[Activity] From the records below, transcribe only the lines running from the one with "ATOM 149 N N" through the one with "ATOM 153 O O". Keep both of those end lines.

[Excerpted data]
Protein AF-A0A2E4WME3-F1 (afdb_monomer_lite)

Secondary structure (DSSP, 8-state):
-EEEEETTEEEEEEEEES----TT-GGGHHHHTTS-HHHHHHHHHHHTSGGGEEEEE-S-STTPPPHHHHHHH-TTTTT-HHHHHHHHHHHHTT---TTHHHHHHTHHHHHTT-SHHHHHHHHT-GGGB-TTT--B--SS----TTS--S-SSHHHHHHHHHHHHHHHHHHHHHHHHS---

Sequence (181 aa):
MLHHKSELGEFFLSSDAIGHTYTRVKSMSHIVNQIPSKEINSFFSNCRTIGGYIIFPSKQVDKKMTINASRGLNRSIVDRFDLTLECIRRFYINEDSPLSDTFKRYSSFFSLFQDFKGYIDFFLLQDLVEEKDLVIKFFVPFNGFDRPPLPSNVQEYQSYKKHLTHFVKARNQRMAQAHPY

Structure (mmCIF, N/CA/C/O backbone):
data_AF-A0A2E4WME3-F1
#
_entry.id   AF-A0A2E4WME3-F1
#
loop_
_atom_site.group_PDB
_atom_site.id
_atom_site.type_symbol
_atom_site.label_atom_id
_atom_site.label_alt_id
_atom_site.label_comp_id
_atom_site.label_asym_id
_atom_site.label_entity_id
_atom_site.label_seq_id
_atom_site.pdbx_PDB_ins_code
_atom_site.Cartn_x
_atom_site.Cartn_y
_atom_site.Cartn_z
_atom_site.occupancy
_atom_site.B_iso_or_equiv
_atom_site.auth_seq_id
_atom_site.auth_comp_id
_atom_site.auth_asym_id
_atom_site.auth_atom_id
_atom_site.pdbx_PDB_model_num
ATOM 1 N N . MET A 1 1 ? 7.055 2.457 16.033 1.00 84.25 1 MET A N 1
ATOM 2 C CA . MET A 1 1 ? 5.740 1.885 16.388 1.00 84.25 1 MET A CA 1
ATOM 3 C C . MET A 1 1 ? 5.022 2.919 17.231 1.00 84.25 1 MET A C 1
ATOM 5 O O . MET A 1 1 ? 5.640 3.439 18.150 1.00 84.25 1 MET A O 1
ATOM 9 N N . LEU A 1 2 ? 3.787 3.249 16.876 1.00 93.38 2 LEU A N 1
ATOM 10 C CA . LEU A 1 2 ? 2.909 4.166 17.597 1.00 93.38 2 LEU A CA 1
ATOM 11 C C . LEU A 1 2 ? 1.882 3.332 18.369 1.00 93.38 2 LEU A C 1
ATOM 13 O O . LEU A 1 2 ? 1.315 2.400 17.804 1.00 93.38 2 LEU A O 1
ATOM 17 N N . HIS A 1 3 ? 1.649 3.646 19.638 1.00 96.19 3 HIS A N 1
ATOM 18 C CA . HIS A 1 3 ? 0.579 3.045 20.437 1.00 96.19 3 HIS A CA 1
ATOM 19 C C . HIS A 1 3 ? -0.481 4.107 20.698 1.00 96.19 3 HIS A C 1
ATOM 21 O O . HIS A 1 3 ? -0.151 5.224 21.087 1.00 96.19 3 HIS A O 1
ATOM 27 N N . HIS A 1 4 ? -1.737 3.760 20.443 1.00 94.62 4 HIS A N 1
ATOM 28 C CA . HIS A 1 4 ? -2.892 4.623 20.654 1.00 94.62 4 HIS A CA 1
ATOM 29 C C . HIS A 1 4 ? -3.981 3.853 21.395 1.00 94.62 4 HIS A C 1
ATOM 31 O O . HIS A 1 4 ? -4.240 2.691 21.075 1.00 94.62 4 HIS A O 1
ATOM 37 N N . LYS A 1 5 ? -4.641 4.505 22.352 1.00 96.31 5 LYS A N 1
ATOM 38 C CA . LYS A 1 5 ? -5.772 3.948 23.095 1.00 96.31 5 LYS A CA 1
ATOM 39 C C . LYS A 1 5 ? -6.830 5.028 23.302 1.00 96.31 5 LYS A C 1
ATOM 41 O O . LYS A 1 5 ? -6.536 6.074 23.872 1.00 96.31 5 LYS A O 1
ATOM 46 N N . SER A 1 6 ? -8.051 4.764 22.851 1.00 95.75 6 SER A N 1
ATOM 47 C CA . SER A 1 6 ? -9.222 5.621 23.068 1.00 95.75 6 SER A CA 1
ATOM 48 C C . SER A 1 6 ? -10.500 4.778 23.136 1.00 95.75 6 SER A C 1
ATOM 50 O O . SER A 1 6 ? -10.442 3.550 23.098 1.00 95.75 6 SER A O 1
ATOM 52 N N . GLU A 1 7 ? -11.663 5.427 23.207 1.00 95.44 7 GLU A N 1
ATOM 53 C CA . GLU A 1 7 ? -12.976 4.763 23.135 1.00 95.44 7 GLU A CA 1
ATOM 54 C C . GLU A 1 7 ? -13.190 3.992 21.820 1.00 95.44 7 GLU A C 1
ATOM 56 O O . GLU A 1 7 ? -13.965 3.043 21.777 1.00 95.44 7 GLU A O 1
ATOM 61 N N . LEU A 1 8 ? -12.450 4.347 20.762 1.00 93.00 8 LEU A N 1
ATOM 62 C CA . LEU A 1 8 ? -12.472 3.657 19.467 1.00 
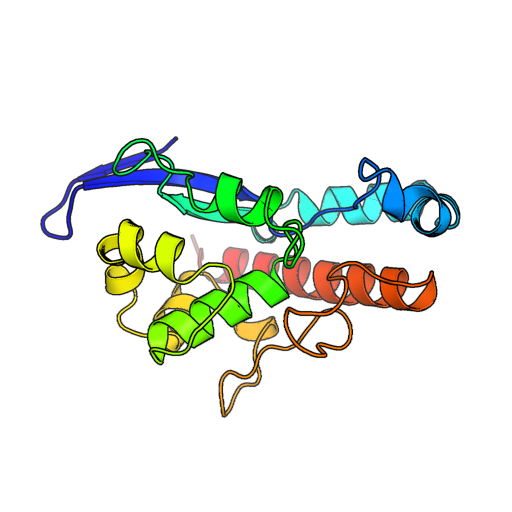93.00 8 LEU A CA 1
ATOM 63 C C . LEU A 1 8 ? -11.648 2.356 19.458 1.00 93.00 8 LEU A C 1
ATOM 65 O O . LEU A 1 8 ? -11.681 1.617 18.476 1.00 93.00 8 LEU A O 1
ATOM 69 N N . GLY A 1 9 ? -10.888 2.078 20.523 1.00 94.25 9 GLY A N 1
ATOM 70 C CA . GLY A 1 9 ? -10.085 0.867 20.676 1.00 94.25 9 GLY A CA 1
ATOM 71 C C . GLY A 1 9 ? -8.614 1.124 21.005 1.00 94.25 9 GLY A C 1
ATOM 72 O O . GLY A 1 9 ? -8.171 2.252 21.231 1.00 94.25 9 GLY A O 1
ATOM 73 N N . GLU A 1 10 ? -7.843 0.036 21.038 1.00 96.06 10 GLU A N 1
ATOM 74 C CA . GLU A 1 10 ? -6.400 0.045 21.274 1.00 96.06 10 GLU A CA 1
ATOM 75 C C . GLU A 1 10 ? -5.654 -0.448 20.031 1.00 96.06 10 GLU A C 1
ATOM 77 O O . GLU A 1 10 ? -5.867 -1.567 19.558 1.00 96.06 10 GLU A O 1
ATOM 82 N N . PHE A 1 11 ? -4.750 0.382 19.514 1.00 96.50 11 PHE A N 1
ATOM 83 C CA . PHE A 1 11 ? -4.045 0.135 18.264 1.00 96.50 11 PHE A CA 1
ATOM 84 C C . PHE A 1 11 ? -2.536 0.289 18.441 1.00 96.50 11 PHE A C 1
ATOM 86 O O . PHE A 1 11 ? -2.039 1.252 19.022 1.00 96.50 11 PHE A O 1
ATOM 93 N N . PHE A 1 12 ? -1.799 -0.664 17.875 1.00 97.31 12 PHE A N 1
ATOM 94 C CA . PHE A 1 12 ? -0.350 -0.609 17.720 1.00 97.31 12 PHE A CA 1
ATOM 95 C C . PHE A 1 12 ? -0.075 -0.488 16.232 1.00 97.31 12 PHE A C 1
ATOM 97 O O . PHE A 1 12 ? -0.410 -1.399 15.476 1.00 97.31 12 PHE A O 1
ATOM 104 N N . LEU A 1 13 ? 0.467 0.646 15.815 1.00 97.38 13 LEU A N 1
ATOM 105 C CA . LEU A 1 13 ? 0.573 1.047 14.423 1.00 97.38 13 LEU A CA 1
ATOM 106 C C . LEU A 1 13 ? 2.042 1.175 14.011 1.00 97.38 13 LEU A C 1
ATOM 108 O O . LEU A 1 13 ? 2.901 1.640 14.771 1.00 97.38 13 LEU A O 1
ATOM 112 N N . SER A 1 14 ? 2.345 0.795 12.776 1.00 97.19 14 SER A N 1
ATOM 113 C CA . SER A 1 14 ? 3.647 1.036 12.154 1.00 97.19 14 SER A CA 1
ATOM 114 C C . SER A 1 14 ? 3.471 1.567 10.744 1.00 97.19 14 SER A C 1
ATOM 116 O O . SER A 1 14 ? 2.499 1.229 10.068 1.00 97.19 14 SER A O 1
ATOM 118 N N . SER A 1 15 ? 4.436 2.367 10.296 1.00 96.00 15 SER A N 1
ATOM 119 C CA . SER A 1 15 ? 4.532 2.718 8.889 1.00 96.00 15 SER A CA 1
ATOM 120 C C . SER A 1 15 ? 4.936 1.504 8.053 1.00 96.00 15 SER A C 1
ATOM 122 O O . SER A 1 15 ? 5.638 0.606 8.523 1.00 96.00 15 SER A O 1
ATOM 124 N N . ASP A 1 16 ? 4.493 1.503 6.806 1.00 96.19 16 ASP A N 1
ATOM 125 C CA . ASP A 1 16 ? 4.830 0.519 5.788 1.00 96.19 16 ASP A CA 1
ATOM 126 C C . ASP A 1 16 ? 5.010 1.230 4.443 1.00 96.19 16 ASP A C 1
ATOM 128 O O . ASP A 1 16 ? 4.370 2.253 4.185 1.00 96.19 16 ASP A O 1
ATOM 132 N N . ALA A 1 17 ? 5.905 0.733 3.597 1.00 96.88 17 ALA A N 1
ATOM 133 C CA . ALA A 1 17 ? 6.163 1.340 2.301 1.00 96.88 17 ALA A CA 1
ATOM 134 C C . ALA A 1 17 ? 5.014 1.037 1.325 1.00 96.88 17 ALA A C 1
ATOM 136 O O . ALA A 1 17 ? 4.477 -0.071 1.263 1.00 96.88 17 ALA A O 1
ATOM 137 N N . ILE A 1 18 ? 4.636 2.043 0.542 1.00 97.50 18 ILE A N 1
ATOM 138 C CA . ILE A 1 18 ? 3.781 1.890 -0.641 1.00 97.50 18 ILE A CA 1
ATOM 139 C C . ILE A 1 18 ? 4.661 1.579 -1.858 1.00 97.50 18 ILE A C 1
ATOM 141 O O . ILE A 1 18 ? 4.321 0.739 -2.690 1.00 97.50 18 ILE A O 1
ATOM 145 N N . GLY A 1 19 ? 5.795 2.274 -1.975 1.00 93.50 19 GLY A N 1
ATOM 146 C CA . GLY A 1 19 ? 6.654 2.199 -3.148 1.00 93.50 19 GLY A CA 1
ATOM 147 C C . GLY A 1 19 ? 7.825 1.235 -2.998 1.00 93.50 19 GLY A C 1
ATOM 148 O O . GLY A 1 19 ? 8.671 1.410 -2.122 1.00 93.50 19 GLY A O 1
ATOM 149 N N . HIS A 1 20 ? 7.935 0.278 -3.922 1.00 95.06 20 HIS A N 1
ATOM 150 C CA . HIS A 1 20 ? 9.031 -0.687 -3.974 1.00 95.06 20 HIS A CA 1
ATOM 151 C C . HIS A 1 20 ? 9.748 -0.594 -5.321 1.00 95.06 20 HIS A C 1
ATOM 153 O O . HIS A 1 20 ? 9.152 -0.741 -6.379 1.00 95.06 20 HIS A O 1
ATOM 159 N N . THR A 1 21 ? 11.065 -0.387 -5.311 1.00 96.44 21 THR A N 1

[Task output]
ATOM 149 N N . HIS A 1 20 ? 7.935 0.278 -3.922 1.00 95.06 20 HIS A N 1
ATOM 150 C CA . HIS A 1 20 ? 9.031 -0.687 -3.974 1.00 95.06 20 HIS A CA 1
ATOM 151 C C . HIS A 1 20 ? 9.748 -0.594 -5.321 1.00 95.06 20 HIS A C 1
ATOM 153 O O . HIS A 1 20 ? 9.152 -0.741 -6.379 1.00 95.06 20 HIS A O 1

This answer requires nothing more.